▶ **WHAT NEEDS TO BE DONE**:
Take the material below and output exactly the run of lines from the one containing "ATOM 216 O O" down to the one containing "ATOM 259 O O", with both included.

▶ **SOURCE RECORDS**:
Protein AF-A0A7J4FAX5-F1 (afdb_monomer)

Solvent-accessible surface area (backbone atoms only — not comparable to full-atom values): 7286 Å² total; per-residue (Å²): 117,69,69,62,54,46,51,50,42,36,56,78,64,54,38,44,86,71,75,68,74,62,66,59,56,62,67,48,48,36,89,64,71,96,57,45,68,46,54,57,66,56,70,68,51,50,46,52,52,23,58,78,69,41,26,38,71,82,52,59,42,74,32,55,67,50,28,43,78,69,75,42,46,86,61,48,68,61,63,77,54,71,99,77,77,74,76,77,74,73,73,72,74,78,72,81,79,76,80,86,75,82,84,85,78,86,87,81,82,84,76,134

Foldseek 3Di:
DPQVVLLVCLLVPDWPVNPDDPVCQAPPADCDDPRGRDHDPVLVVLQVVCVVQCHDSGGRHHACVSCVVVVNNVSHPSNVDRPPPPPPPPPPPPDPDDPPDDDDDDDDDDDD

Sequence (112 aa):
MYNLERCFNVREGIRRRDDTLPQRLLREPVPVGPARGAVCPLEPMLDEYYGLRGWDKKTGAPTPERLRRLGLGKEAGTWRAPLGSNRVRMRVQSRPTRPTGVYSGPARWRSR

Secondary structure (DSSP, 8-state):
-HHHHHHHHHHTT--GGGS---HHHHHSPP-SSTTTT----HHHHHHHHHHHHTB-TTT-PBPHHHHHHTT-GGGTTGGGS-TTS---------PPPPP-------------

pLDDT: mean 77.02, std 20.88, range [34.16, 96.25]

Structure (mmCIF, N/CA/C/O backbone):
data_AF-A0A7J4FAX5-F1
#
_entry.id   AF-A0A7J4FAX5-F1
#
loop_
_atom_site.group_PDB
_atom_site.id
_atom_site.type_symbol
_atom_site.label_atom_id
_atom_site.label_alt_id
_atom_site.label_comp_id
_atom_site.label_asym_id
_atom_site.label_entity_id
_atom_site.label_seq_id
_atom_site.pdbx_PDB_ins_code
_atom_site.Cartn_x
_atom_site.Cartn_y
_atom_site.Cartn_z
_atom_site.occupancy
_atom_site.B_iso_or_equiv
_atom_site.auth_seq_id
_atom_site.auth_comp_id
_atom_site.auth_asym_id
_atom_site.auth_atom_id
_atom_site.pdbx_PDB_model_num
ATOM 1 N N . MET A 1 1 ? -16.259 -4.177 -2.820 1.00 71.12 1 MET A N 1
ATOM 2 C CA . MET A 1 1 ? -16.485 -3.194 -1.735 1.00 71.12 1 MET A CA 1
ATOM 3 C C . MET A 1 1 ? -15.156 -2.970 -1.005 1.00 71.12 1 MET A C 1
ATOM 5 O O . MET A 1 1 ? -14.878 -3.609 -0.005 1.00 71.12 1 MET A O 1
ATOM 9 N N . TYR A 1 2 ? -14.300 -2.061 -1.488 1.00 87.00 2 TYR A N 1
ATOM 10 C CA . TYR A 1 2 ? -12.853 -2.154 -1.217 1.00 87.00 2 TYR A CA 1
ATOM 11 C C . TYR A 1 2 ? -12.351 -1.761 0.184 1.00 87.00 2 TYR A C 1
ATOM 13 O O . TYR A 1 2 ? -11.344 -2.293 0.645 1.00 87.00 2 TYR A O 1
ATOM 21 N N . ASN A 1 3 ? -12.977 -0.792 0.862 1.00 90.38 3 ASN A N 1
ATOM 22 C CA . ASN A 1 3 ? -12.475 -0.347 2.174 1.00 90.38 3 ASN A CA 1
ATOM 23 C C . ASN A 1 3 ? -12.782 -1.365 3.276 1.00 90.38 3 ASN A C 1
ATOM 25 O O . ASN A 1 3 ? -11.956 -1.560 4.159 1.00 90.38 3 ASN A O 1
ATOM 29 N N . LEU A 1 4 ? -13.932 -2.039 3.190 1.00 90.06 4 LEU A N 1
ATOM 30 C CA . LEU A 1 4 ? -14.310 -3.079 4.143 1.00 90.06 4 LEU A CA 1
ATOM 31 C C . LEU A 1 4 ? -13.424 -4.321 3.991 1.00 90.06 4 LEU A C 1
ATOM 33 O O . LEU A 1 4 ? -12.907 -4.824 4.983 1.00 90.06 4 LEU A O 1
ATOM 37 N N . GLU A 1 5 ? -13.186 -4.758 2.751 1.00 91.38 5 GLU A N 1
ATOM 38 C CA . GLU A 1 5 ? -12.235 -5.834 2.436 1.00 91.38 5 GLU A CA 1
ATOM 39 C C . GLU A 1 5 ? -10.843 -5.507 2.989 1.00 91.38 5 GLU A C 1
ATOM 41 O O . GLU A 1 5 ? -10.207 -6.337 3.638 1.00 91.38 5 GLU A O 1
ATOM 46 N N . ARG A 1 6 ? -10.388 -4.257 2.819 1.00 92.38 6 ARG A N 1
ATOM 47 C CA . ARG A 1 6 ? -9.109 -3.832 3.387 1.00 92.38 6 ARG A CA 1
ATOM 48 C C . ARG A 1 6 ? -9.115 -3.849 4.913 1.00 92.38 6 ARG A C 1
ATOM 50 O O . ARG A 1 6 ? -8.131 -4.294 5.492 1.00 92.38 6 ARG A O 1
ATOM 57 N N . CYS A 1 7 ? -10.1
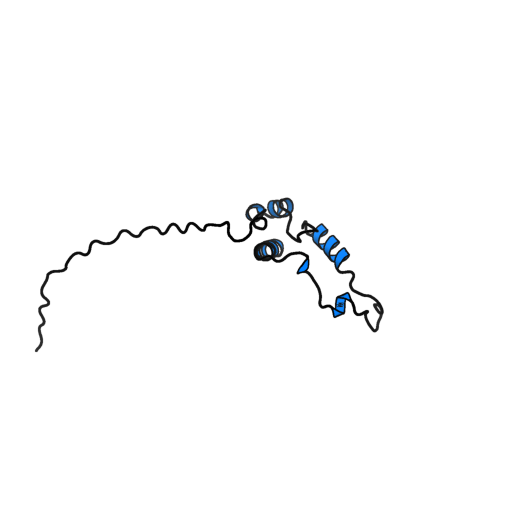84 -3.396 5.568 1.00 90.88 7 CYS A N 1
ATOM 58 C CA . CYS A 1 7 ? -10.307 -3.476 7.026 1.00 90.88 7 CYS A CA 1
ATOM 59 C C . CYS A 1 7 ? -10.197 -4.919 7.525 1.00 90.88 7 CYS A C 1
ATOM 61 O O . CYS A 1 7 ? -9.467 -5.163 8.482 1.00 90.88 7 CYS A O 1
ATOM 63 N N . PHE A 1 8 ? -10.850 -5.868 6.848 1.00 90.31 8 PHE A N 1
ATOM 64 C CA . PHE A 1 8 ? -10.721 -7.290 7.156 1.00 90.31 8 PHE A CA 1
ATOM 65 C C . PHE A 1 8 ? -9.270 -7.762 7.000 1.00 90.31 8 PHE A C 1
ATOM 67 O O . PHE A 1 8 ? -8.682 -8.236 7.964 1.00 90.31 8 PHE A O 1
ATOM 74 N N . ASN A 1 9 ? -8.643 -7.530 5.844 1.00 91.62 9 ASN A N 1
ATOM 75 C CA . ASN A 1 9 ? -7.258 -7.946 5.595 1.00 91.62 9 ASN A CA 1
ATOM 76 C C . ASN A 1 9 ? -6.284 -7.366 6.632 1.00 91.62 9 ASN A C 1
ATOM 78 O O . ASN A 1 9 ? -5.416 -8.063 7.152 1.00 91.62 9 AS
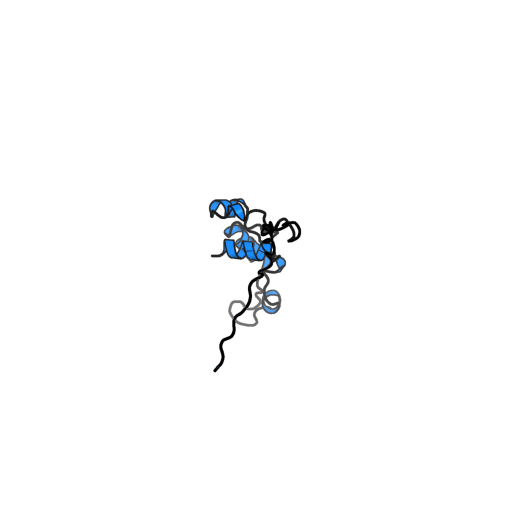N A O 1
ATOM 82 N N . VAL A 1 10 ? -6.450 -6.088 6.978 1.00 91.38 10 VAL A N 1
ATOM 83 C CA . VAL A 1 10 ? -5.626 -5.416 7.987 1.00 91.38 10 VAL A CA 1
ATOM 84 C C . VAL A 1 10 ? -5.888 -5.993 9.384 1.00 91.38 10 VAL A C 1
ATOM 86 O O . VAL A 1 10 ? -4.952 -6.120 10.178 1.00 91.38 10 VAL A O 1
ATOM 89 N N . ARG A 1 11 ? -7.116 -6.402 9.703 1.00 88.19 11 ARG A N 1
ATOM 90 C CA . ARG A 1 11 ? -7.410 -7.113 10.952 1.00 88.19 11 ARG A CA 1
ATOM 91 C C . ARG A 1 11 ? -6.714 -8.476 11.011 1.00 88.19 11 ARG A C 1
ATOM 93 O O . ARG A 1 11 ? -6.152 -8.803 12.049 1.00 88.19 11 ARG A O 1
ATOM 100 N N . GLU A 1 12 ? -6.666 -9.199 9.895 1.00 89.69 12 GLU A N 1
ATOM 101 C CA . GLU A 1 12 ? -5.972 -10.493 9.779 1.00 89.69 12 GLU A CA 1
ATOM 102 C C . GLU A 1 12 ? -4.438 -10.360 9.640 1.00 89.69 12 GLU A C 1
ATOM 104 O O . GLU A 1 12 ? -3.724 -11.353 9.546 1.00 89.69 12 GLU A O 1
ATOM 109 N N . GLY A 1 13 ? -3.901 -9.133 9.665 1.00 89.06 13 GLY A N 1
ATOM 110 C CA . GLY A 1 13 ? -2.459 -8.882 9.749 1.00 89.06 13 GLY A CA 1
ATOM 111 C C . GLY A 1 13 ? -1.772 -8.474 8.444 1.00 89.06 13 GLY A C 1
ATOM 112 O O . GLY A 1 13 ? -0.579 -8.169 8.487 1.00 89.06 13 GLY A O 1
ATOM 113 N N . ILE A 1 14 ? -2.507 -8.370 7.331 1.00 92.00 14 ILE A N 1
ATOM 114 C CA . ILE A 1 14 ? -1.989 -7.835 6.063 1.00 92.00 14 ILE A CA 1
ATOM 115 C C . ILE A 1 14 ? -1.613 -6.363 6.238 1.00 92.00 14 ILE A C 1
ATOM 117 O O . ILE A 1 14 ? -2.369 -5.555 6.789 1.00 92.00 14 ILE A O 1
ATOM 121 N N . ARG A 1 15 ? -0.415 -6.000 5.801 1.00 91.25 15 ARG A N 1
ATOM 122 C CA . ARG A 1 15 ? 0.160 -4.654 5.887 1.00 91.25 15 ARG A CA 1
ATOM 123 C C . ARG A 1 15 ? 0.768 -4.268 4.546 1.00 91.25 15 ARG A C 1
ATOM 125 O O . ARG A 1 15 ? 0.886 -5.093 3.652 1.00 91.25 15 ARG A O 1
ATOM 132 N N . ARG A 1 16 ? 1.250 -3.024 4.460 1.00 92.38 16 ARG A N 1
ATOM 133 C CA . ARG A 1 16 ? 1.963 -2.496 3.285 1.00 92.38 16 ARG A CA 1
ATOM 134 C C . ARG A 1 16 ? 2.998 -3.461 2.691 1.00 92.38 16 ARG A C 1
ATOM 136 O O . ARG A 1 16 ? 3.086 -3.563 1.479 1.00 92.38 16 ARG A O 1
ATOM 143 N N . ARG A 1 17 ? 3.780 -4.153 3.527 1.00 92.00 17 ARG A N 1
ATOM 144 C CA . ARG A 1 17 ? 4.829 -5.093 3.079 1.00 92.00 17 ARG A CA 1
ATOM 145 C C . ARG A 1 17 ? 4.295 -6.252 2.228 1.00 92.00 17 ARG A C 1
ATOM 147 O O . ARG A 1 17 ? 5.049 -6.838 1.464 1.00 92.00 17 ARG A O 1
ATOM 154 N N . ASP A 1 18 ? 3.022 -6.594 2.413 1.00 92.75 18 ASP A N 1
ATOM 155 C CA . ASP A 1 18 ? 2.362 -7.702 1.734 1.00 92.75 18 ASP A CA 1
ATOM 156 C C . ASP A 1 18 ? 1.771 -7.238 0.384 1.00 92.75 18 ASP A C 1
ATOM 158 O O . ASP A 1 18 ? 1.460 -8.061 -0.474 1.00 92.75 18 ASP A O 1
ATOM 162 N N . ASP A 1 19 ? 1.673 -5.921 0.153 1.00 92.56 19 ASP A N 1
ATOM 163 C CA . ASP A 1 19 ? 1.253 -5.314 -1.114 1.00 92.56 19 ASP A CA 1
ATOM 164 C C . ASP A 1 19 ? 2.441 -5.219 -2.085 1.00 92.56 19 ASP A C 1
ATOM 166 O O . ASP A 1 19 ? 2.898 -4.137 -2.450 1.00 92.56 19 ASP A O 1
ATOM 170 N N . THR A 1 20 ? 2.970 -6.378 -2.475 1.00 94.50 20 THR A N 1
ATOM 171 C CA . THR A 1 20 ? 4.144 -6.495 -3.347 1.00 94.50 20 THR A CA 1
ATOM 172 C C . THR A 1 20 ? 3.836 -7.221 -4.657 1.00 94.50 20 THR A C 1
ATOM 174 O O . THR A 1 20 ? 2.765 -7.797 -4.845 1.00 94.50 20 THR A O 1
ATOM 177 N N . LEU A 1 21 ? 4.790 -7.186 -5.585 1.00 92.31 21 LEU A N 1
ATOM 178 C CA . LEU A 1 21 ? 4.733 -7.872 -6.872 1.00 92.31 21 LEU A CA 1
ATOM 179 C C . LEU A 1 21 ? 5.784 -8.992 -6.930 1.00 92.31 21 LEU A C 1
ATOM 181 O O . LEU A 1 21 ? 6.768 -8.958 -6.187 1.00 92.31 21 LEU A O 1
ATOM 185 N N . PRO A 1 22 ? 5.631 -9.976 -7.836 1.00 92.75 22 PRO A N 1
ATOM 186 C CA . PRO A 1 22 ? 6.679 -10.953 -8.102 1.00 92.75 22 PRO A CA 1
ATOM 187 C C . PRO A 1 22 ? 8.021 -10.277 -8.400 1.00 92.75 22 PRO A C 1
ATOM 189 O O . PRO A 1 22 ? 8.073 -9.287 -9.133 1.00 92.75 22 PRO A O 1
ATOM 192 N N . GLN A 1 23 ? 9.110 -10.856 -7.887 1.00 91.81 23 GLN A N 1
ATOM 193 C CA . GLN A 1 23 ? 10.461 -10.286 -7.968 1.00 91.81 23 GLN A CA 1
ATOM 194 C C . GLN A 1 23 ? 10.867 -9.885 -9.392 1.00 91.81 23 GLN A C 1
ATOM 196 O O . GLN A 1 23 ? 11.516 -8.856 -9.571 1.00 91.81 23 GLN A O 1
ATOM 201 N N . ARG A 1 24 ? 10.426 -10.650 -10.396 1.00 91.38 24 ARG A N 1
ATOM 202 C CA . ARG A 1 24 ? 10.633 -10.353 -11.814 1.00 91.38 24 ARG A CA 1
ATOM 203 C C . ARG A 1 24 ? 10.201 -8.933 -12.186 1.00 91.38 24 ARG A C 1
ATOM 205 O O . ARG A 1 24 ? 10.971 -8.203 -12.786 1.00 91.38 24 ARG A O 1
ATOM 212 N N . LEU A 1 25 ? 9.012 -8.497 -11.771 1.00 88.06 25 LEU A N 1
ATOM 213 C CA . LEU A 1 25 ? 8.493 -7.161 -12.109 1.00 88.06 25 LEU A CA 1
ATOM 214 C C . LEU A 1 25 ? 9.204 -6.027 -11.357 1.00 88.06 25 LEU A C 1
ATOM 216 O O . LEU A 1 25 ? 9.170 -4.875 -11.789 1.00 88.06 25 LEU A O 1
ATOM 220 N N . LEU A 1 26 ? 9.827 -6.357 -10.225 1.00 90.62 26 LEU A N 1
ATOM 221 C CA . LEU A 1 26 ? 10.503 -5.409 -9.344 1.00 90.62 26 LEU A CA 1
ATOM 222 C C . LEU A 1 26 ? 11.997 -5.261 -9.634 1.00 90.62 26 LEU A C 1
ATOM 224 O O . LEU A 1 26 ? 12.615 -4.336 -9.115 1.00 90.62 26 LEU A O 1
ATOM 228 N N . ARG A 1 27 ? 12.602 -6.193 -10.378 1.00 90.00 27 ARG A N 1
ATOM 229 C CA . ARG A 1 27 ? 14.062 -6.243 -10.556 1.00 90.00 27 ARG A CA 1
ATOM 230 C C . ARG A 1 27 ? 14.511 -6.507 -11.981 1.00 90.00 27 ARG A C 1
ATOM 232 O O . ARG A 1 27 ? 15.591 -6.054 -12.338 1.00 90.00 27 ARG A O 1
ATOM 239 N N . GLU A 1 28 ? 13.735 -7.243 -12.771 1.00 91.38 28 GLU A N 1
ATOM 240 C CA . GLU A 1 28 ? 14.107 -7.552 -14.149 1.00 91.38 28 GLU A CA 1
ATOM 241 C C . GLU A 1 28 ? 13.582 -6.446 -15.070 1.00 91.38 28 GLU A C 1
ATOM 243 O O . GLU A 1 28 ? 12.367 -6.234 -15.144 1.00 91.38 28 GLU A O 1
ATOM 248 N N . PRO A 1 29 ? 14.470 -5.725 -15.775 1.00 91.38 29 PRO A N 1
ATOM 249 C CA . PRO A 1 29 ? 14.047 -4.727 -16.737 1.00 91.38 29 PRO A CA 1
ATOM 250 C C . PRO A 1 29 ? 13.276 -5.373 -17.882 1.00 91.38 29 PRO A C 1
ATOM 252 O O . PRO A 1 29 ? 13.600 -6.477 -18.328 1.00 91.38 29 PRO A O 1
ATOM 255 N N . VAL A 1 30 ? 12.285 -4.660 -18.411 1.00 89.06 30 VAL A N 1
ATOM 256 C CA . VAL A 1 30 ? 11.543 -5.136 -19.582 1.00 89.06 30 VAL A CA 1
ATOM 257 C C . VAL A 1 30 ? 12.524 -5.365 -20.749 1.00 89.06 30 VAL A C 1
ATOM 259 O O . VAL A 1 30 ? 13.281 -4.451 -21.092 1.00 89.06 30 VAL A O 1
ATOM 262 N N . PRO A 1 31 ? 12.532 -6.552 -21.382 1.00 88.62 31 PRO A N 1
ATOM 263 C CA . PRO A 1 31 ? 13.567 -6.906 -22.354 1.00 88.62 31 PRO A CA 1
ATOM 264 C C . PRO A 1 31 ? 13.391 -6.218 -23.716 1.00 88.62 31 PRO A C 1
ATOM 266 O O . PRO A 1 31 ? 14.379 -5.911 -24.386 1.00 88.62 31 PRO A O 1
ATOM 269 N N . VAL A 1 32 ? 12.147 -5.960 -24.135 1.00 89.94 32 VAL A N 1
ATOM 270 C CA . VAL A 1 32 ? 11.803 -5.472 -25.482 1.00 89.94 32 VAL A CA 1
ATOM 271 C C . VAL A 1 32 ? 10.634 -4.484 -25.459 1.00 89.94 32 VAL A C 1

▶ **EXERCISE RESULT**:
ATOM 216 O O . LEU A 1 25 ? 9.170 -4.875 -11.789 1.00 88.06 25 LEU A O 1
ATOM 220 N N . LEU A 1 26 ? 9.827 -6.357 -10.225 1.00 90.62 26 LEU A N 1
ATOM 221 C CA . LEU A 1 26 ? 10.503 -5.409 -9.344 1.00 90.62 26 LEU A CA 1
ATOM 222 C C . LEU A 1 26 ? 11.997 -5.261 -9.634 1.00 90.62 26 LEU A C 1
ATOM 224 O O . LEU A 1 26 ? 12.615 -4.336 -9.115 1.00 90.62 26 LEU A O 1
ATOM 228 N N . ARG A 1 27 ? 12.602 -6.193 -10.378 1.00 90.00 27 ARG A N 1
ATOM 229 C CA . ARG A 1 27 ? 14.062 -6.243 -10.556 1.00 90.00 27 ARG A CA 1
ATOM 230 C C . ARG A 1 27 ? 14.511 -6.507 -11.981 1.00 90.00 27 ARG A C 1
ATOM 232 O O . ARG A 1 27 ? 15.591 -6.054 -12.338 1.00 90.00 27 ARG A O 1
ATOM 239 N N . GLU A 1 28 ? 13.735 -7.243 -12.771 1.00 91.38 28 GLU A N 1
ATOM 240 C CA . GLU A 1 28 ? 14.107 -7.552 -14.149 1.00 91.38 28 GLU A CA 1
ATOM 241 C C . GLU A 1 28 ? 13.582 -6.446 -15.070 1.00 91.38 28 GLU A C 1
ATOM 243 O O . GLU A 1 28 ? 12.367 -6.234 -15.144 1.00 91.38 28 GLU A O 1
ATOM 248 N N . PRO A 1 29 ? 14.470 -5.725 -15.775 1.00 91.38 29 PRO A N 1
ATOM 249 C CA . PRO A 1 29 ? 14.047 -4.727 -16.737 1.00 91.38 29 PRO A CA 1
ATOM 250 C C . PRO A 1 29 ? 13.276 -5.373 -17.882 1.00 91.38 29 PRO A C 1
ATOM 252 O O . PRO A 1 29 ? 13.600 -6.477 -18.328 1.00 91.38 29 PRO A O 1
ATOM 255 N N . VAL A 1 30 ? 12.285 -4.660 -18.411 1.00 89.06 30 VAL A N 1
ATOM 256 C CA . VAL A 1 30 ? 11.543 -5.136 -19.582 1.00 89.06 30 VAL A CA 1
ATOM 257 C C . VAL A 1 30 ? 12.524 -5.365 -20.749 1.00 89.06 30 VAL A C 1
ATOM 259 O O . VAL A 1 30 ? 13.281 -4.451 -21.092 1.00 89.06 30 VAL A O 1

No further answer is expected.